To implement this model with IPsec, session key establishment
must occur in two different situations:
a) when a pair of PPAs are currently associated with a
UserID.
b) where PPAs do not yet exist, and need to be associated
with a UserID.
And there must be one final link. The application must know
which UserID is the basis for authenticating each application
level message.
If an IPsec Security Association expires, both sides must be
able to renew that session key automatically based on the
public key pairs. IKE can create a Security Association based
on certificates. For case a) the exchange is initiated by
public/private key pairs that have localized, temporal
associations with UserIDs. It is a stretch to certificate
semantics to include this kind of temporal association. A
better semantic would be to have a self-signed certificate
where the only identifier is the common name (CN), where the
CN=<public key>. It is up to the application to determine
whether a UserID is still associated with a particular Public
Key. In other words, a PKI is unnecessary. To support this
IKE must be flexible enough to use keying material in this
way.
For case b) IKE would have to accept public keys from remote
Endpoints/Servers based on the application level
authentication. To accept the public key, IKE must allow a
link to the application to validate the UserID:Passphrase
pair, and thus authenticate the exchange of public keys for
use.
Subsequent messages sent to/from an application should be
associated with a UserID. Security Associations must use the
IPsec SPI to make each connection unique. It is possible that
multiple applications may share the IPaddress:port
source/destination combination, thus the SPI is the
differentiator. IPsec could maintain the UserID to public key
relationship, or the application could maintain it. The main
issue is that the application knows the UserID the message was
authenticated for, and that the application can choose to
reestablish a new session key or PPA relationship at any time.
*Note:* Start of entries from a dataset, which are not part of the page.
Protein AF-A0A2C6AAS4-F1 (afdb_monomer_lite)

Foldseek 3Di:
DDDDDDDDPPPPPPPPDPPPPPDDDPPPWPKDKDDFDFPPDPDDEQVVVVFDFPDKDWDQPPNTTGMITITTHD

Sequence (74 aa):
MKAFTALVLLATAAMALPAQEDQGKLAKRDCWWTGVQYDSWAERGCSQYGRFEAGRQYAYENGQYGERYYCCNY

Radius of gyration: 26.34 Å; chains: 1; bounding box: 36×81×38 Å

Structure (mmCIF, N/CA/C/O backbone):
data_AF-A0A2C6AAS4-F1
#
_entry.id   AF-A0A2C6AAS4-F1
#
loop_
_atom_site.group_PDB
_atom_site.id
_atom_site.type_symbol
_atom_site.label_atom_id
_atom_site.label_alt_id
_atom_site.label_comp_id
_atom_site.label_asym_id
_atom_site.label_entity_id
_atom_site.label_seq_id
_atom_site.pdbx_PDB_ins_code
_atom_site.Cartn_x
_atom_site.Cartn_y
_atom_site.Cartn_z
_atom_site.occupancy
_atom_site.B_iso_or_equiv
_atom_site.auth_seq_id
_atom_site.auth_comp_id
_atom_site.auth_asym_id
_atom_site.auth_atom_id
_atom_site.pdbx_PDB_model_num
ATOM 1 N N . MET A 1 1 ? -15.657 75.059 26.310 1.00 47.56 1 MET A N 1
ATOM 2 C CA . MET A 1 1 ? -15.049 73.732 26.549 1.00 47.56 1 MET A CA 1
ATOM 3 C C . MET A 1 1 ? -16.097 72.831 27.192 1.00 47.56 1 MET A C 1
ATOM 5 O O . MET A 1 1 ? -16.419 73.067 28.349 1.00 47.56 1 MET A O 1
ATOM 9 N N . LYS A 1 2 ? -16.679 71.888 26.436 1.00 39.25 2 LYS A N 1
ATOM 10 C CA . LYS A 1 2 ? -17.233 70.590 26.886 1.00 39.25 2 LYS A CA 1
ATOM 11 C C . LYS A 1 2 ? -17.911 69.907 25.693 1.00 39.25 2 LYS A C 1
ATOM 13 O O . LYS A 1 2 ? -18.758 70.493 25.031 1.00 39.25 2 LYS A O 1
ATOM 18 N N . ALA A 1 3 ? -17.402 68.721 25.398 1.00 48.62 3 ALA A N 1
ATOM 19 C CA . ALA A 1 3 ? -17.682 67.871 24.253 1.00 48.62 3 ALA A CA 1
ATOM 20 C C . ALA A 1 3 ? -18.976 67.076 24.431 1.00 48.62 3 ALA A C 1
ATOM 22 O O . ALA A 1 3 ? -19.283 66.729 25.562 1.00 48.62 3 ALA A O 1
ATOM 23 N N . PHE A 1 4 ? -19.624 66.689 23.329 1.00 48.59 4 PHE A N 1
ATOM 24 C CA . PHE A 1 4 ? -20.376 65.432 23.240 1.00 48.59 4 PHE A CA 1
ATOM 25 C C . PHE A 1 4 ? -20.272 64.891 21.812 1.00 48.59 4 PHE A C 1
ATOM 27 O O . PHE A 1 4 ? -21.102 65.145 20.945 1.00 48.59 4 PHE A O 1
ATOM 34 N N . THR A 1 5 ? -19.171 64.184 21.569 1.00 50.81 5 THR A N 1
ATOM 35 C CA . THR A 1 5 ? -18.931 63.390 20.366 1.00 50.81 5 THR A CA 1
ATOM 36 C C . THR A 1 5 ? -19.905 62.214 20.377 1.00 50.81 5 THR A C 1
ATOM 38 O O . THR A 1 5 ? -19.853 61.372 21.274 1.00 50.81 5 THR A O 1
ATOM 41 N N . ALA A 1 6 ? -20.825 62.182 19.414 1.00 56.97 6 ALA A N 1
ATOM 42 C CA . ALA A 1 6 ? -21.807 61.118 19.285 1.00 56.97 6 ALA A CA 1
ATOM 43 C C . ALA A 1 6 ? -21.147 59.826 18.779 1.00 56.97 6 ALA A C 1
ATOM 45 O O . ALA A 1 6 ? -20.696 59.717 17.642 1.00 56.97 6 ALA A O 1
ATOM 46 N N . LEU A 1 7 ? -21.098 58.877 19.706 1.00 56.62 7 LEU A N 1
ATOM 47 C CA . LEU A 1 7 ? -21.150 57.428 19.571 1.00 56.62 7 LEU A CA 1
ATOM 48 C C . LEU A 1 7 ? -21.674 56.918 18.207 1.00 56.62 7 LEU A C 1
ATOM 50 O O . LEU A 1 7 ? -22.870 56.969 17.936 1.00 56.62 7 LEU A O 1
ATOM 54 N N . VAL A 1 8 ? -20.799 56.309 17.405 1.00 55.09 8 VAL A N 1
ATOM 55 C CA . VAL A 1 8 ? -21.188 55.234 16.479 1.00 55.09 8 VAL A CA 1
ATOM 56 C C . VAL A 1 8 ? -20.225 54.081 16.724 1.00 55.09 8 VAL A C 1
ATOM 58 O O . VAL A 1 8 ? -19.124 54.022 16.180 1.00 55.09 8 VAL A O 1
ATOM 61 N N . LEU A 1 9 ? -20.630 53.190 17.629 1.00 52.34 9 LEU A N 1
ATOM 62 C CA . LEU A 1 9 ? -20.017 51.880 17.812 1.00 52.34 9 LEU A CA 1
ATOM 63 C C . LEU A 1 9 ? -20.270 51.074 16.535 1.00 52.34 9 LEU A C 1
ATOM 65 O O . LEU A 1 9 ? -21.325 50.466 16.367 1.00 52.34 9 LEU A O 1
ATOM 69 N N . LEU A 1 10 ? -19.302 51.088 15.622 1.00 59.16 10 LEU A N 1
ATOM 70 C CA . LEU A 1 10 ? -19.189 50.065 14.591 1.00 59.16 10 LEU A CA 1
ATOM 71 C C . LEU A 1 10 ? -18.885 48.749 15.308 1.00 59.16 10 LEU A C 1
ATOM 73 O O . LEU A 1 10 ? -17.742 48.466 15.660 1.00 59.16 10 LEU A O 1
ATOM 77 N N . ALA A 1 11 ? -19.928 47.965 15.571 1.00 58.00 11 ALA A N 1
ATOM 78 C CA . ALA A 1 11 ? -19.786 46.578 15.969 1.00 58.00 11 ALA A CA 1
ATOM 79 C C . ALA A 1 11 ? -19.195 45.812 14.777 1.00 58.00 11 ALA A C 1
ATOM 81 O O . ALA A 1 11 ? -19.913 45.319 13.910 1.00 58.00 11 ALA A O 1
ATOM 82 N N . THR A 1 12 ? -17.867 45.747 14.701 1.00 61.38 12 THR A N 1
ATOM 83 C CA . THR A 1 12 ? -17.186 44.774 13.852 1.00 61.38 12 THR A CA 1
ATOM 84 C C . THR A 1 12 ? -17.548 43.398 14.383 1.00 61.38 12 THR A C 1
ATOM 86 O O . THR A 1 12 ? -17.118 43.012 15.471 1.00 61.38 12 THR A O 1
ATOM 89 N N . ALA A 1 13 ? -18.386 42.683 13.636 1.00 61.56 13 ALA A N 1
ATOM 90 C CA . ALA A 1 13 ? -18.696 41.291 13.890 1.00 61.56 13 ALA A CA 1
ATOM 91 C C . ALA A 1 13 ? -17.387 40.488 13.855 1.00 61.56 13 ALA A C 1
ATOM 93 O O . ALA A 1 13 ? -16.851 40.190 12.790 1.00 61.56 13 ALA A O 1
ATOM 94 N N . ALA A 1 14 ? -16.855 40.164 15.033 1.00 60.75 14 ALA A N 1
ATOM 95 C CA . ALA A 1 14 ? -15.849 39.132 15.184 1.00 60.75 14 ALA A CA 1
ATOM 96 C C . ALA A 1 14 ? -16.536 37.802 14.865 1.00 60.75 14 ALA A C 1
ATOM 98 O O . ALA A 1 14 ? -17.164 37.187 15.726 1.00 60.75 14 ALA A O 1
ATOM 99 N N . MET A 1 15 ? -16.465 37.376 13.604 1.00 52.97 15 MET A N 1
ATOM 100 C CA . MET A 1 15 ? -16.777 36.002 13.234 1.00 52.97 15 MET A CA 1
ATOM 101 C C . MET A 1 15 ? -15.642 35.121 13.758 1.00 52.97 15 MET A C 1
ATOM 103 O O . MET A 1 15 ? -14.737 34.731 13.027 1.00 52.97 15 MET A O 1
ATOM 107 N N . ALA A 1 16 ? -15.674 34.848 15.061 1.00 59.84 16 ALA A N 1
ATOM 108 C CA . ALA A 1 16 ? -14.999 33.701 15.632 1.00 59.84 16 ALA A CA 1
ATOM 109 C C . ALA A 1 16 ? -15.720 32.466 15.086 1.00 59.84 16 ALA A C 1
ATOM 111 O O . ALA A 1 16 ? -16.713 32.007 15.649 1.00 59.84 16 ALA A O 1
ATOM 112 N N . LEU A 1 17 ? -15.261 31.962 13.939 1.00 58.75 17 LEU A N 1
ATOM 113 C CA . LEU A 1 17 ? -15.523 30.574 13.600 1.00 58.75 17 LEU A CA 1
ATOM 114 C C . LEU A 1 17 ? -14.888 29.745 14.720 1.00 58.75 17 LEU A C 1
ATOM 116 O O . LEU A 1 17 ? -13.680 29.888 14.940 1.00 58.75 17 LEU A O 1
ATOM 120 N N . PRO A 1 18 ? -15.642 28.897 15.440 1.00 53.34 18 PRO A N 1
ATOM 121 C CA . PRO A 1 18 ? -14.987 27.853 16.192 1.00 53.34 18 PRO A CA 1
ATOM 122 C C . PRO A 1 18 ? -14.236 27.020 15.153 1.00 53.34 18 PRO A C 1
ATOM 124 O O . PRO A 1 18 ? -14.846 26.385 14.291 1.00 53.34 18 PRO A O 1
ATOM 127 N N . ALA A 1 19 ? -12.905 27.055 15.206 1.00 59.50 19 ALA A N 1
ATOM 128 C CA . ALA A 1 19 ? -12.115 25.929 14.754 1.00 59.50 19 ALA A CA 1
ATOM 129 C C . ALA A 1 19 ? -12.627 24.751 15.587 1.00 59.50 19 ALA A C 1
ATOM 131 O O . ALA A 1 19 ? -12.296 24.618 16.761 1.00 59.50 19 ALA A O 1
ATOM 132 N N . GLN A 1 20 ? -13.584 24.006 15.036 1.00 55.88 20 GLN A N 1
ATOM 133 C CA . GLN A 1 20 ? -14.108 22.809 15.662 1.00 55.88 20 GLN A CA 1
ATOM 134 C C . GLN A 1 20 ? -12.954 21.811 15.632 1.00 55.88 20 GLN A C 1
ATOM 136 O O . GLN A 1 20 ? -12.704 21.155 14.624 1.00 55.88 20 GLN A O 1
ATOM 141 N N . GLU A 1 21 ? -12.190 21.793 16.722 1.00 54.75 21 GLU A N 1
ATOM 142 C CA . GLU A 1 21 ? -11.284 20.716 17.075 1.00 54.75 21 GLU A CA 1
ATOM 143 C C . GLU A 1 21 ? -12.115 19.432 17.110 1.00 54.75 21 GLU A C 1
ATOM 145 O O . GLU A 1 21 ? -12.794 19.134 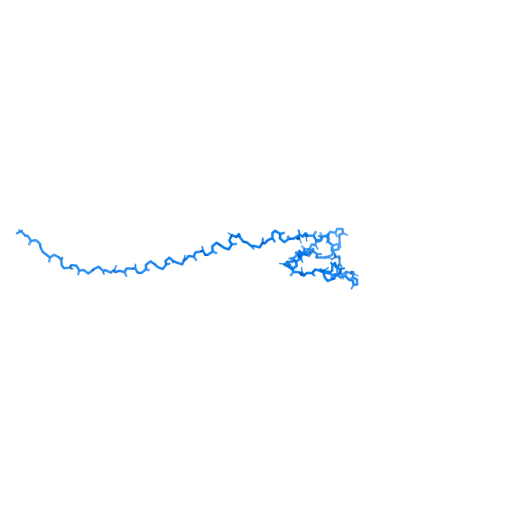18.092 1.00 54.75 21 GLU A O 1
ATOM 150 N N . ASP A 1 22 ? -12.086 18.677 16.011 1.00 55.94 22 ASP A N 1
ATOM 151 C CA . ASP A 1 22 ? -12.559 17.293 15.935 1.00 55.94 22 ASP A CA 1
ATOM 152 C C . ASP A 1 22 ? -11.595 16.391 16.723 1.00 55.94 22 ASP A C 1
ATOM 154 O O . ASP A 1 22 ? -10.908 15.516 16.200 1.00 55.94 22 ASP A O 1
ATOM 158 N N . GLN A 1 23 ? -11.441 16.689 18.008 1.00 61.28 23 GLN A N 1
ATOM 159 C CA . GLN A 1 23 ? -10.534 15.999 18.905 1.00 61.28 23 GLN A CA 1
ATOM 160 C C . GLN A 1 23 ? -11.365 15.244 19.931 1.00 61.28 23 GLN A C 1
ATOM 162 O O . GLN A 1 23 ? -11.647 15.713 21.031 1.00 61.28 23 GLN A O 1
ATOM 167 N N . GLY A 1 24 ? -11.688 14.005 19.559 1.00 60.84 24 GLY A N 1
ATOM 168 C CA . GLY A 1 24 ? -11.616 12.925 20.534 1.00 60.84 24 GLY A CA 1
ATOM 169 C C . GLY A 1 24 ? -12.898 12.157 20.806 1.00 60.84 24 GLY A C 1
ATOM 170 O O . GLY A 1 24 ? -13.310 12.077 21.959 1.00 60.84 24 GLY A O 1
ATOM 171 N N . LYS A 1 25 ? -13.450 11.459 19.802 1.00 51.75 25 LYS A N 1
ATOM 172 C CA . LYS A 1 25 ? -14.027 10.121 20.058 1.00 51.75 25 LYS A CA 1
ATOM 173 C C . LYS A 1 25 ? -14.185 9.209 18.836 1.00 51.75 25 LYS A C 1
ATOM 175 O O . LYS A 1 25 ? -15.120 8.415 18.788 1.00 51.75 25 LYS A O 1
ATOM 180 N N . LEU A 1 26 ? -13.247 9.212 17.888 1.00 58.69 26 LEU A N 1
ATOM 181 C CA . LEU A 1 26 ? -13.017 7.979 17.131 1.00 58.69 26 LEU A CA 1
ATOM 182 C C . LEU A 1 26 ? -12.377 7.012 18.129 1.00 58.69 26 LEU A C 1
ATOM 184 O O . LEU A 1 26 ? -11.220 7.205 18.500 1.00 58.69 26 LEU A O 1
ATOM 188 N N . ALA A 1 27 ? -13.138 6.039 18.644 1.00 56.75 27 ALA A N 1
ATOM 189 C CA . ALA A 1 27 ? -12.573 4.904 19.372 1.00 56.75 27 ALA A CA 1
ATOM 190 C C . ALA A 1 27 ? -11.337 4.465 18.598 1.00 56.75 27 ALA A C 1
ATOM 192 O O . ALA A 1 27 ? -11.515 4.144 17.432 1.00 56.75 27 ALA A O 1
ATOM 193 N N . LYS A 1 28 ? -10.142 4.617 19.196 1.00 61.59 28 LYS A N 1
ATOM 194 C CA . LYS A 1 28 ? -8.815 4.528 18.566 1.00 61.59 28 LYS A CA 1
ATOM 195 C C . LYS A 1 28 ? -8.860 3.488 17.447 1.00 61.59 28 LYS A C 1
ATOM 197 O O . LYS A 1 28 ? -8.708 2.302 17.735 1.00 61.59 28 LYS A O 1
ATOM 202 N N . ARG A 1 29 ? -9.219 3.912 16.224 1.00 69.31 29 ARG A N 1
ATOM 203 C CA . ARG A 1 29 ? -9.546 2.950 15.170 1.00 69.31 29 ARG A CA 1
ATOM 204 C C . ARG A 1 29 ? -8.250 2.200 14.969 1.00 69.31 29 ARG A C 1
ATOM 206 O O . ARG A 1 29 ? -7.199 2.833 14.866 1.00 69.31 29 ARG A O 1
ATOM 213 N N . ASP A 1 30 ? -8.311 0.877 15.046 1.00 89.06 30 ASP A N 1
ATOM 214 C CA . ASP A 1 30 ? -7.138 0.068 14.779 1.00 89.06 30 ASP A CA 1
ATOM 215 C C . ASP A 1 30 ? -6.768 0.335 13.318 1.00 89.06 30 ASP A C 1
ATOM 217 O O . ASP A 1 30 ? -7.448 -0.110 12.389 1.00 89.06 30 ASP A O 1
ATOM 221 N N . CYS A 1 31 ? -5.777 1.199 13.143 1.00 94.06 31 CYS A N 1
ATOM 222 C CA . CYS A 1 31 ? -5.380 1.774 11.879 1.00 94.06 31 CYS A CA 1
ATOM 223 C C . CYS A 1 31 ? -3.881 1.611 11.740 1.00 94.06 31 CYS A C 1
ATOM 225 O O . CYS A 1 31 ? -3.124 1.832 12.688 1.00 94.06 31 CYS A O 1
ATOM 227 N N . TRP A 1 32 ? -3.449 1.272 10.539 1.00 95.81 32 TRP A N 1
ATOM 228 C CA .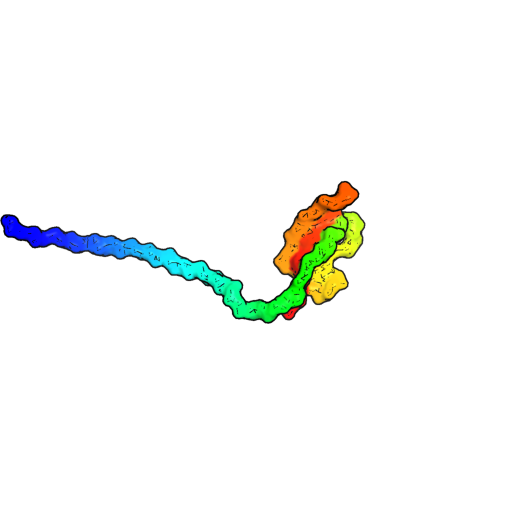 TRP A 1 32 ? -2.040 1.100 10.243 1.00 95.81 32 TRP A CA 1
ATOM 229 C C . TRP A 1 32 ? -1.772 1.438 8.782 1.00 95.81 32 TRP A C 1
ATOM 231 O O . TRP A 1 32 ? -2.654 1.342 7.926 1.00 95.81 32 TRP A O 1
ATOM 241 N N . TRP A 1 33 ? -0.544 1.867 8.508 1.00 97.06 33 TRP A N 1
ATOM 242 C CA . TRP A 1 33 ? -0.060 2.052 7.148 1.00 97.06 33 TRP A CA 1
ATOM 243 C C . TRP A 1 33 ? 0.479 0.737 6.613 1.00 97.06 33 TRP A C 1
ATOM 245 O O . TRP A 1 33 ? 1.312 0.103 7.263 1.00 97.06 33 TRP A O 1
ATOM 255 N N . THR A 1 34 ? 0.061 0.362 5.410 1.00 97.06 34 THR A N 1
ATOM 256 C CA . THR A 1 34 ? 0.679 -0.755 4.701 1.00 97.06 34 THR A CA 1
ATOM 257 C C . THR A 1 34 ? 2.127 -0.439 4.339 1.00 97.06 34 THR A C 1
ATOM 259 O O . THR A 1 34 ? 2.535 0.723 4.254 1.00 97.06 34 THR A O 1
ATOM 262 N N . GLY A 1 35 ? 2.899 -1.487 4.041 1.00 96.81 35 GLY A N 1
ATOM 263 C CA . GLY A 1 35 ? 4.103 -1.321 3.230 1.00 96.81 35 GLY A CA 1
ATOM 264 C C . GLY A 1 35 ? 3.768 -0.747 1.848 1.00 96.81 35 GLY A C 1
ATOM 265 O O . GLY A 1 35 ? 2.591 -0.587 1.497 1.00 96.81 35 GLY A O 1
ATOM 266 N N . VAL A 1 36 ? 4.801 -0.433 1.061 1.00 97.75 36 VAL A N 1
ATOM 267 C CA . VAL A 1 36 ? 4.605 -0.016 -0.333 1.00 97.75 36 VAL A CA 1
ATOM 268 C C . VAL A 1 36 ? 4.015 -1.178 -1.111 1.00 97.75 36 VAL A C 1
ATOM 270 O O . VAL A 1 36 ? 4.629 -2.235 -1.229 1.00 97.75 36 VAL A O 1
ATOM 273 N N . GLN A 1 37 ? 2.816 -0.964 -1.632 1.00 9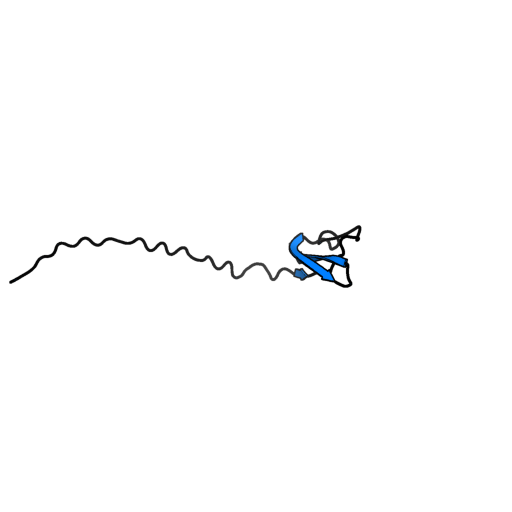7.62 37 GLN A N 1
ATOM 274 C CA . GLN A 1 37 ? 2.175 -1.870 -2.564 1.00 97.62 37 GLN A CA 1
ATOM 275 C C . GLN A 1 37 ? 2.464 -1.346 -3.968 1.00 97.62 37 GLN A C 1
ATOM 277 O O . GLN A 1 37 ? 1.935 -0.305 -4.367 1.00 97.62 37 GLN A O 1
ATOM 282 N N . TYR A 1 38 ? 3.375 -2.016 -4.675 1.00 98.00 38 TYR A N 1
ATOM 283 C CA . TYR A 1 38 ? 3.852 -1.570 -5.985 1.00 98.00 38 TYR A CA 1
ATOM 284 C C . TYR A 1 38 ? 2.730 -1.570 -7.022 1.00 98.00 38 TYR A C 1
ATOM 286 O O . TYR A 1 38 ? 1.854 -2.430 -6.992 1.00 98.00 38 TYR A O 1
ATOM 294 N N . ASP A 1 39 ? 2.788 -0.655 -7.989 1.00 96.50 39 ASP A N 1
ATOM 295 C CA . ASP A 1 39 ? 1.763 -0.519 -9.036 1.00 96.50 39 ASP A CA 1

An advantage of this model is that public/private key pair can
be generated privately and dynamically at the Endpoint (even
if it requires many minutes of real time to generate). It can
take some time to acquire enough randomness to generate a new
key, it would happen infrequently. This approach allows the
private key of the PPA to be more secure. The key is never
disclosed to any other device. The only way to extract the
PPA's private key is by gaining "root" access on the
device. There can be multiple concurrent PPAs on a device.